The Seventh Seal (1957)
Ingmar Bergman’s The Seventh Seal (1957) is, more than anything, a meditation on death. Beyond the literal presence of Death himself (Bengt Ekerot), the film is steeped in death – from the constant threat of death through the plague to the implied violence and death of the Crusades. The film is set in medieval Sweden (Holland, 266) as plague sweeps through the country. Though no year is given in the film, we can easily situate the film because of what we know about the plague. This puts the film somewhere in the years 1347-1353 (Aberth 2010, xii), during the first major European outbreak of the plague. The Seventh Seal explores the various characters’ attitudes towards death and religion. Through the nihilism of Jöns (Gunnar Bjonstrand), the agnosticism of Antonius Block (Max von Sydow), and the fanaticism of the flagellants, we see a diverse set of highly religious responses to plague and death.

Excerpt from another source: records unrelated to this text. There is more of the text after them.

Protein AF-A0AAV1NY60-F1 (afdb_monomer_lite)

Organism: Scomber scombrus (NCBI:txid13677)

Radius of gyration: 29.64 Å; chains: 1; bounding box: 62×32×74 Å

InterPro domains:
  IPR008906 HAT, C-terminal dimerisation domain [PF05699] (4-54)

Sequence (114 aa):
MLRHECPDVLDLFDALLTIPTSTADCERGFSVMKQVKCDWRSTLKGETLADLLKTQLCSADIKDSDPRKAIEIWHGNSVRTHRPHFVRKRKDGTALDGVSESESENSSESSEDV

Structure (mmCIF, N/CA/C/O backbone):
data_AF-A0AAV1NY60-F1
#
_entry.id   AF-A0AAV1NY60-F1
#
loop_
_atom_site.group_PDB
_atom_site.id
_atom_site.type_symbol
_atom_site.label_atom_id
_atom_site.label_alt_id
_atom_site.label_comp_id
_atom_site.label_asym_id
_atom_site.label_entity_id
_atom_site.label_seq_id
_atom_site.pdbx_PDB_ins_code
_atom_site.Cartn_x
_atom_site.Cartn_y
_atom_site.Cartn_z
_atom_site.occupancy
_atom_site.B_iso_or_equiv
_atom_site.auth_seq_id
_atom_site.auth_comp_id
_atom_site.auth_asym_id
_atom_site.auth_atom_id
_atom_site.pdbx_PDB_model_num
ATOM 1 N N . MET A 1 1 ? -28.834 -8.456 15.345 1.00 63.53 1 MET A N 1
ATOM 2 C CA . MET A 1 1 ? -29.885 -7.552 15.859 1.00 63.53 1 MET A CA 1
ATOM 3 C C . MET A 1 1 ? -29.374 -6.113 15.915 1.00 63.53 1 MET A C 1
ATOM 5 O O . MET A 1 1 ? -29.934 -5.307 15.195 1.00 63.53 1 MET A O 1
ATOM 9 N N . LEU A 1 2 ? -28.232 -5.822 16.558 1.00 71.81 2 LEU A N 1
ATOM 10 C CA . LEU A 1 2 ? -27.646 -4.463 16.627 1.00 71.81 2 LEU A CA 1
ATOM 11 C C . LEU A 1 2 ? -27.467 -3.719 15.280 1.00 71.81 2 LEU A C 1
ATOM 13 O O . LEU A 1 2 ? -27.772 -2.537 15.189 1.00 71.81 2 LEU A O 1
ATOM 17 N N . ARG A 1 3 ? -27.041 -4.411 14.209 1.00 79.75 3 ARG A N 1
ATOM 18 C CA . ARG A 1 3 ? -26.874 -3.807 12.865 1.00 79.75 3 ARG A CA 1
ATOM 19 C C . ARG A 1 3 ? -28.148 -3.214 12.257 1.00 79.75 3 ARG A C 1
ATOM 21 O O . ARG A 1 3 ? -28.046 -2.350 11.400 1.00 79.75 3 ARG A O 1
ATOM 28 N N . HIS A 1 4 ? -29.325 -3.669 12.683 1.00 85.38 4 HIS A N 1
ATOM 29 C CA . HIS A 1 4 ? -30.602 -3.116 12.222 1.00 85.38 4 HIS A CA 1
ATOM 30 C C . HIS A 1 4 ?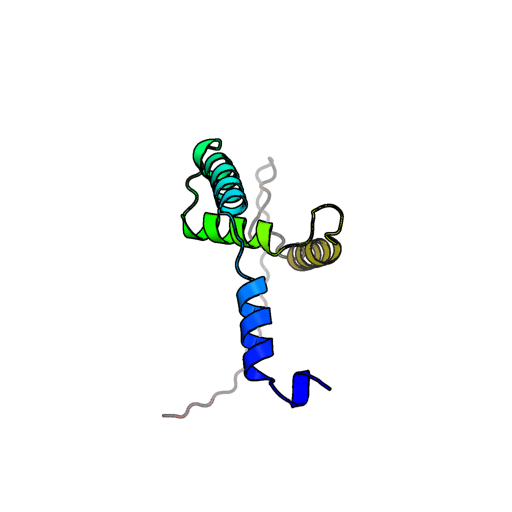 -31.114 -1.978 13.110 1.00 85.38 4 HIS A C 1
ATOM 32 O O . HIS A 1 4 ? -31.940 -1.193 12.663 1.00 85.38 4 HIS A O 1
ATOM 38 N N . GLU A 1 5 ? -30.643 -1.894 14.354 1.00 89.94 5 GLU A N 1
ATOM 39 C CA . GLU A 1 5 ? -31.080 -0.887 15.327 1.00 89.94 5 GLU A CA 1
ATOM 40 C C . GLU A 1 5 ? -30.275 0.411 15.200 1.00 89.94 5 GLU A C 1
ATOM 42 O O . GLU A 1 5 ? -30.820 1.492 15.404 1.00 89.94 5 GLU A O 1
ATOM 47 N N . CYS A 1 6 ? -28.991 0.319 14.839 1.00 91.19 6 CYS A N 1
ATOM 48 C CA . CYS A 1 6 ? -28.107 1.475 14.693 1.00 91.19 6 CYS A CA 1
ATOM 49 C C . CYS A 1 6 ? -27.014 1.255 13.623 1.00 91.19 6 CYS A C 1
ATOM 51 O O . CYS A 1 6 ? -25.830 1.175 13.961 1.00 91.19 6 CYS A O 1
ATOM 53 N N . PRO A 1 7 ? -27.382 1.158 12.330 1.00 91.88 7 PRO A N 1
ATOM 54 C CA . PRO A 1 7 ? -26.423 0.917 11.248 1.00 91.88 7 PRO A CA 1
ATOM 55 C C . PRO A 1 7 ? -25.326 1.993 11.184 1.00 91.88 7 PRO A C 1
ATOM 57 O O . PRO A 1 7 ? -24.150 1.655 11.258 1.00 91.88 7 PRO A O 1
ATOM 60 N N . ASP A 1 8 ? -25.695 3.277 11.196 1.00 94.25 8 ASP A N 1
ATOM 61 C CA . ASP A 1 8 ? -24.743 4.393 11.054 1.00 94.25 8 ASP A CA 1
ATOM 62 C C . ASP A 1 8 ? -23.705 4.457 12.187 1.00 94.25 8 ASP A C 1
ATOM 64 O O . ASP A 1 8 ? -22.548 4.823 11.982 1.00 94.25 8 ASP A O 1
ATOM 68 N N . VAL A 1 9 ? -24.113 4.100 13.410 1.00 94.50 9 VAL A N 1
ATOM 69 C CA . VAL A 1 9 ? -23.216 4.085 14.575 1.00 94.50 9 VAL A CA 1
ATOM 70 C C . VAL A 1 9 ? -22.189 2.970 14.428 1.00 94.50 9 VAL A C 1
ATOM 72 O O . VAL A 1 9 ? -21.022 3.162 14.755 1.00 94.50 9 VAL A O 1
ATOM 75 N N . LEU A 1 10 ? -22.608 1.808 13.931 1.00 93.56 10 LEU A N 1
ATOM 76 C CA . LEU A 1 10 ? -21.707 0.683 13.712 1.00 93.56 10 LEU A CA 1
ATOM 77 C C . LEU A 1 10 ? -20.764 0.941 12.539 1.00 93.56 10 LEU A C 1
ATOM 79 O O . LEU A 1 10 ? -19.580 0.659 12.680 1.00 93.56 10 LEU A O 1
ATOM 83 N N . ASP A 1 11 ? -21.238 1.572 11.465 1.00 93.25 11 ASP A N 1
ATOM 84 C CA . ASP A 1 11 ? -20.383 2.005 10.355 1.00 93.25 11 ASP A CA 1
ATOM 85 C C . ASP A 1 11 ? -19.325 3.019 10.826 1.00 93.25 11 ASP A C 1
ATOM 87 O O . ASP A 1 11 ? -18.167 2.965 10.406 1.00 93.25 11 ASP A O 1
ATOM 91 N N . LEU A 1 12 ? -19.685 3.912 11.757 1.00 96.06 12 LEU A N 1
ATOM 92 C CA . LEU A 1 12 ? -18.739 4.838 12.381 1.00 96.06 12 LEU A CA 1
ATOM 93 C C . LEU A 1 12 ? -17.682 4.108 13.219 1.00 96.06 12 LEU A C 1
ATOM 95 O O . LEU A 1 12 ? -16.504 4.457 13.147 1.00 96.06 12 LEU A O 1
ATOM 99 N N . PHE A 1 13 ? -18.080 3.116 14.020 1.00 95.19 13 PHE A N 1
ATOM 100 C CA . PHE A 1 13 ? -17.127 2.311 14.786 1.00 95.19 13 PHE A CA 1
ATOM 101 C C . PHE A 1 13 ? -16.223 1.491 13.871 1.00 95.19 13 PHE A C 1
ATOM 103 O O . PHE A 1 13 ? -15.017 1.464 14.099 1.00 95.19 13 PHE A O 1
ATOM 110 N N . ASP A 1 14 ? -16.770 0.885 12.820 1.00 95.06 14 ASP A N 1
ATOM 111 C CA . ASP A 1 14 ? -15.990 0.146 11.834 1.00 95.06 14 ASP A CA 1
ATOM 112 C C . ASP A 1 14 ? -14.961 1.075 11.172 1.00 95.06 14 ASP A C 1
ATOM 114 O O . ASP A 1 14 ? -13.774 0.754 11.153 1.00 95.06 14 ASP A O 1
ATOM 118 N N . ALA A 1 15 ? -15.361 2.279 10.744 1.00 95.06 15 ALA A N 1
ATOM 119 C CA . ALA A 1 15 ? -14.438 3.279 10.210 1.00 95.06 15 ALA A CA 1
ATOM 120 C C . ALA A 1 15 ? -13.373 3.703 11.236 1.00 95.06 15 ALA A C 1
ATOM 122 O O . ALA A 1 15 ? -12.188 3.749 10.906 1.00 95.06 15 ALA A O 1
ATOM 123 N N . LEU A 1 16 ? -13.759 3.964 12.488 1.00 96.19 16 LEU A N 1
ATOM 124 C CA . LEU A 1 16 ? -12.830 4.337 13.556 1.00 96.19 16 LEU A CA 1
ATOM 125 C C . LEU A 1 16 ? -11.783 3.244 13.808 1.00 96.19 16 LEU A C 1
ATOM 127 O O . LEU A 1 16 ? -10.610 3.551 14.003 1.00 96.19 16 LEU A O 1
ATOM 131 N N . LEU A 1 17 ? -12.194 1.976 13.760 1.00 95.19 17 LEU A N 1
ATOM 132 C CA . LEU A 1 17 ? -11.316 0.822 13.946 1.00 95.19 17 LEU A CA 1
ATOM 133 C C . LEU A 1 17 ? -10.357 0.596 12.766 1.00 95.19 17 LEU A C 1
ATOM 135 O O . LEU A 1 17 ? -9.358 -0.101 12.936 1.00 95.19 17 LEU A O 1
ATOM 139 N N . THR A 1 18 ? -10.608 1.193 11.594 1.00 94.38 18 THR A N 1
ATOM 140 C CA . THR A 1 18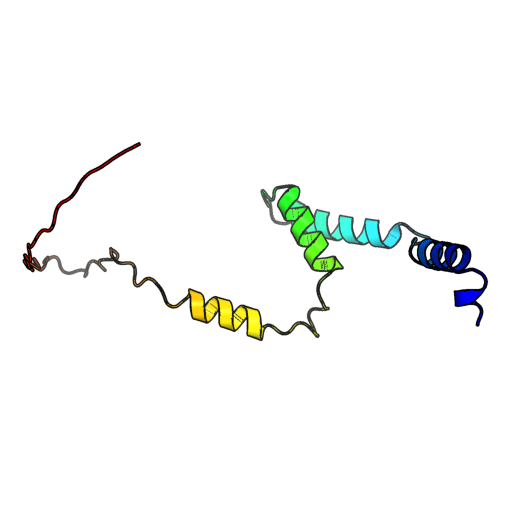 ? -9.645 1.173 10.473 1.00 94.38 18 THR A CA 1
ATOM 141 C C . THR A 1 18 ? -8.512 2.187 10.619 1.00 94.38 18 THR A C 1
ATOM 143 O O . THR A 1 18 ? -7.502 2.069 9.924 1.00 94.38 18 THR A O 1
ATOM 146 N N . ILE A 1 19 ? -8.649 3.182 11.502 1.00 93.19 19 ILE A N 1
ATOM 147 C CA . ILE A 1 19 ? -7.638 4.227 11.675 1.00 93.19 19 ILE A CA 1
ATOM 148 C C . ILE A 1 19 ? -6.509 3.680 12.560 1.00 93.19 19 ILE A C 1
ATOM 150 O O . ILE A 1 19 ? -6.743 3.356 13.727 1.00 93.19 19 ILE A O 1
ATOM 154 N N . PRO A 1 20 ? -5.266 3.592 12.055 1.00 90.44 20 PRO A N 1
ATOM 155 C CA . PRO A 1 20 ? -4.145 3.142 12.864 1.00 90.44 20 PRO A CA 1
ATOM 156 C C . PRO A 1 20 ? -3.839 4.159 13.970 1.00 90.44 20 PRO A C 1
ATOM 158 O O . PRO A 1 20 ? -3.864 5.371 13.761 1.00 90.44 20 PRO A O 1
ATOM 161 N N . THR A 1 21 ? -3.489 3.666 15.157 1.00 92.19 21 THR A N 1
ATOM 162 C CA . THR A 1 21 ? -3.136 4.501 16.319 1.00 92.19 21 THR A CA 1
ATOM 163 C C . THR A 1 21 ? -1.699 5.032 16.274 1.00 92.19 21 THR A C 1
ATOM 165 O O . THR A 1 21 ? -1.312 5.831 17.125 1.00 92.19 21 THR A O 1
ATOM 168 N N . SER A 1 22 ? -0.893 4.595 15.299 1.00 93.12 22 SER A N 1
ATOM 169 C CA . SER A 1 22 ? 0.524 4.940 15.160 1.00 93.12 22 SER A CA 1
ATOM 170 C C . SER A 1 22 ? 0.926 5.134 13.698 1.00 93.12 22 SER A C 1
ATOM 172 O O . SER A 1 22 ? 0.377 4.507 12.796 1.00 93.12 22 SER A O 1
ATOM 174 N N . THR A 1 23 ? 1.941 5.970 13.475 1.00 93.56 23 THR A N 1
ATOM 175 C CA . THR A 1 23 ? 2.581 6.202 12.172 1.00 93.56 23 THR A CA 1
ATOM 176 C C . THR A 1 23 ? 3.776 5.287 11.904 1.00 93.56 23 THR A C 1
ATOM 178 O O . THR A 1 23 ? 4.394 5.400 10.846 1.00 93.56 23 THR A O 1
ATOM 181 N N . ALA A 1 24 ? 4.107 4.373 12.822 1.00 93.38 24 ALA A N 1
ATOM 182 C CA . ALA A 1 24 ? 5.294 3.523 12.719 1.00 93.38 24 ALA A CA 1
ATOM 183 C C . ALA A 1 24 ? 5.341 2.708 11.411 1.00 93.38 24 ALA A C 1
ATOM 185 O O . ALA A 1 24 ? 6.397 2.591 10.786 1.00 93.38 24 ALA A O 1
ATOM 186 N N . ASP A 1 25 ? 4.196 2.196 10.952 1.00 86.19 25 ASP A N 1
ATOM 187 C CA . ASP A 1 25 ? 4.116 1.438 9.699 1.00 86.19 25 ASP A CA 1
ATOM 188 C C . ASP A 1 25 ? 4.370 2.325 8.472 1.00 86.19 25 ASP A C 1
ATOM 190 O O . ASP A 1 25 ? 5.076 1.923 7.542 1.00 86.19 25 ASP A O 1
ATOM 194 N N . CYS A 1 26 ? 3.886 3.571 8.497 1.00 91.00 26 CYS A N 1
ATOM 195 C CA . CYS A 1 26 ? 4.167 4.560 7.459 1.00 91.00 26 CYS A CA 1
ATOM 196 C C . CYS A 1 26 ? 5.667 4.884 7.406 1.00 91.00 26 CYS A C 1
ATOM 198 O O . CYS A 1 26 ? 6.271 4.874 6.334 1.00 91.00 26 CYS A O 1
ATOM 200 N N . GLU A 1 27 ? 6.293 5.129 8.561 1.00 93.12 27 GLU A N 1
ATOM 201 C CA . GLU A 1 27 ? 7.730 5.411 8.679 1.00 93.12 27 GLU A CA 1
ATOM 202 C C . GLU A 1 27 ? 8.583 4.245 8.171 1.00 93.12 27 GLU A C 1
ATOM 204 O O . GLU A 1 27 ? 9.568 4.450 7.452 1.00 93.12 27 GLU A O 1
ATOM 209 N N . ARG A 1 28 ? 8.170 3.009 8.472 1.00 91.75 28 ARG A N 1
ATOM 210 C CA . ARG A 1 28 ? 8.808 1.800 7.949 1.00 91.75 28 ARG A CA 1
ATOM 211 C C . ARG A 1 28 ? 8.713 1.731 6.426 1.00 91.75 28 ARG A C 1
ATOM 213 O O . ARG A 1 28 ? 9.735 1.504 5.778 1.00 91.75 28 ARG A O 1
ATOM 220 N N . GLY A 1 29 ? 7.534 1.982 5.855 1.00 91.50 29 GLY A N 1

The most visceral religious response to the plague we see is through the flagellants, who are so fearful of death and the plague that they turn to self-inflicted violence as a form of public penance. Death is constantly on their minds. When they arrive in the nearby town, the leader of the flagellants accosts the townspeople by reminding them that death could come for them at any time. The flagellants represent a religious extreme – piety turned fanaticism. The musical cues underscoring their arrival and the frantic camerawork make them appear horrific, almost zombie-like. Bergman aimed to bring about revulsion for this extreme response to the plague, and thus implicitly condemned religious fanaticism as whole. Flagellants were, in fact a very real historical phenomenon. There were earlier flagellant movements in Italy in the thirteenth century (Aberth 2010, 135), but the movement spread in central Europe (including Austria, Hungary, and areas of present-day Germany) with the spread of the plague in 1348-1349 (Aberth 2010, 136). Unlike in the film, real historical flagellants included women and children, not just men (Aberth 2010, 139). There is evidence that flagellants were considered radical in their time, just as Bergman presents them as radical in the film. Indeed, in 1349, Pope Clement VI ordered the flagellants to be suppressed (Aberth 2010, 144) on account on their extremism. The flagellant movement, however, was mainly in continental Europe and thus would not have reached Sweden. Though their presence in the film ahistorical, the flagellants are supposed to highlight the extremity of medieval fanaticism in contrast to modernity.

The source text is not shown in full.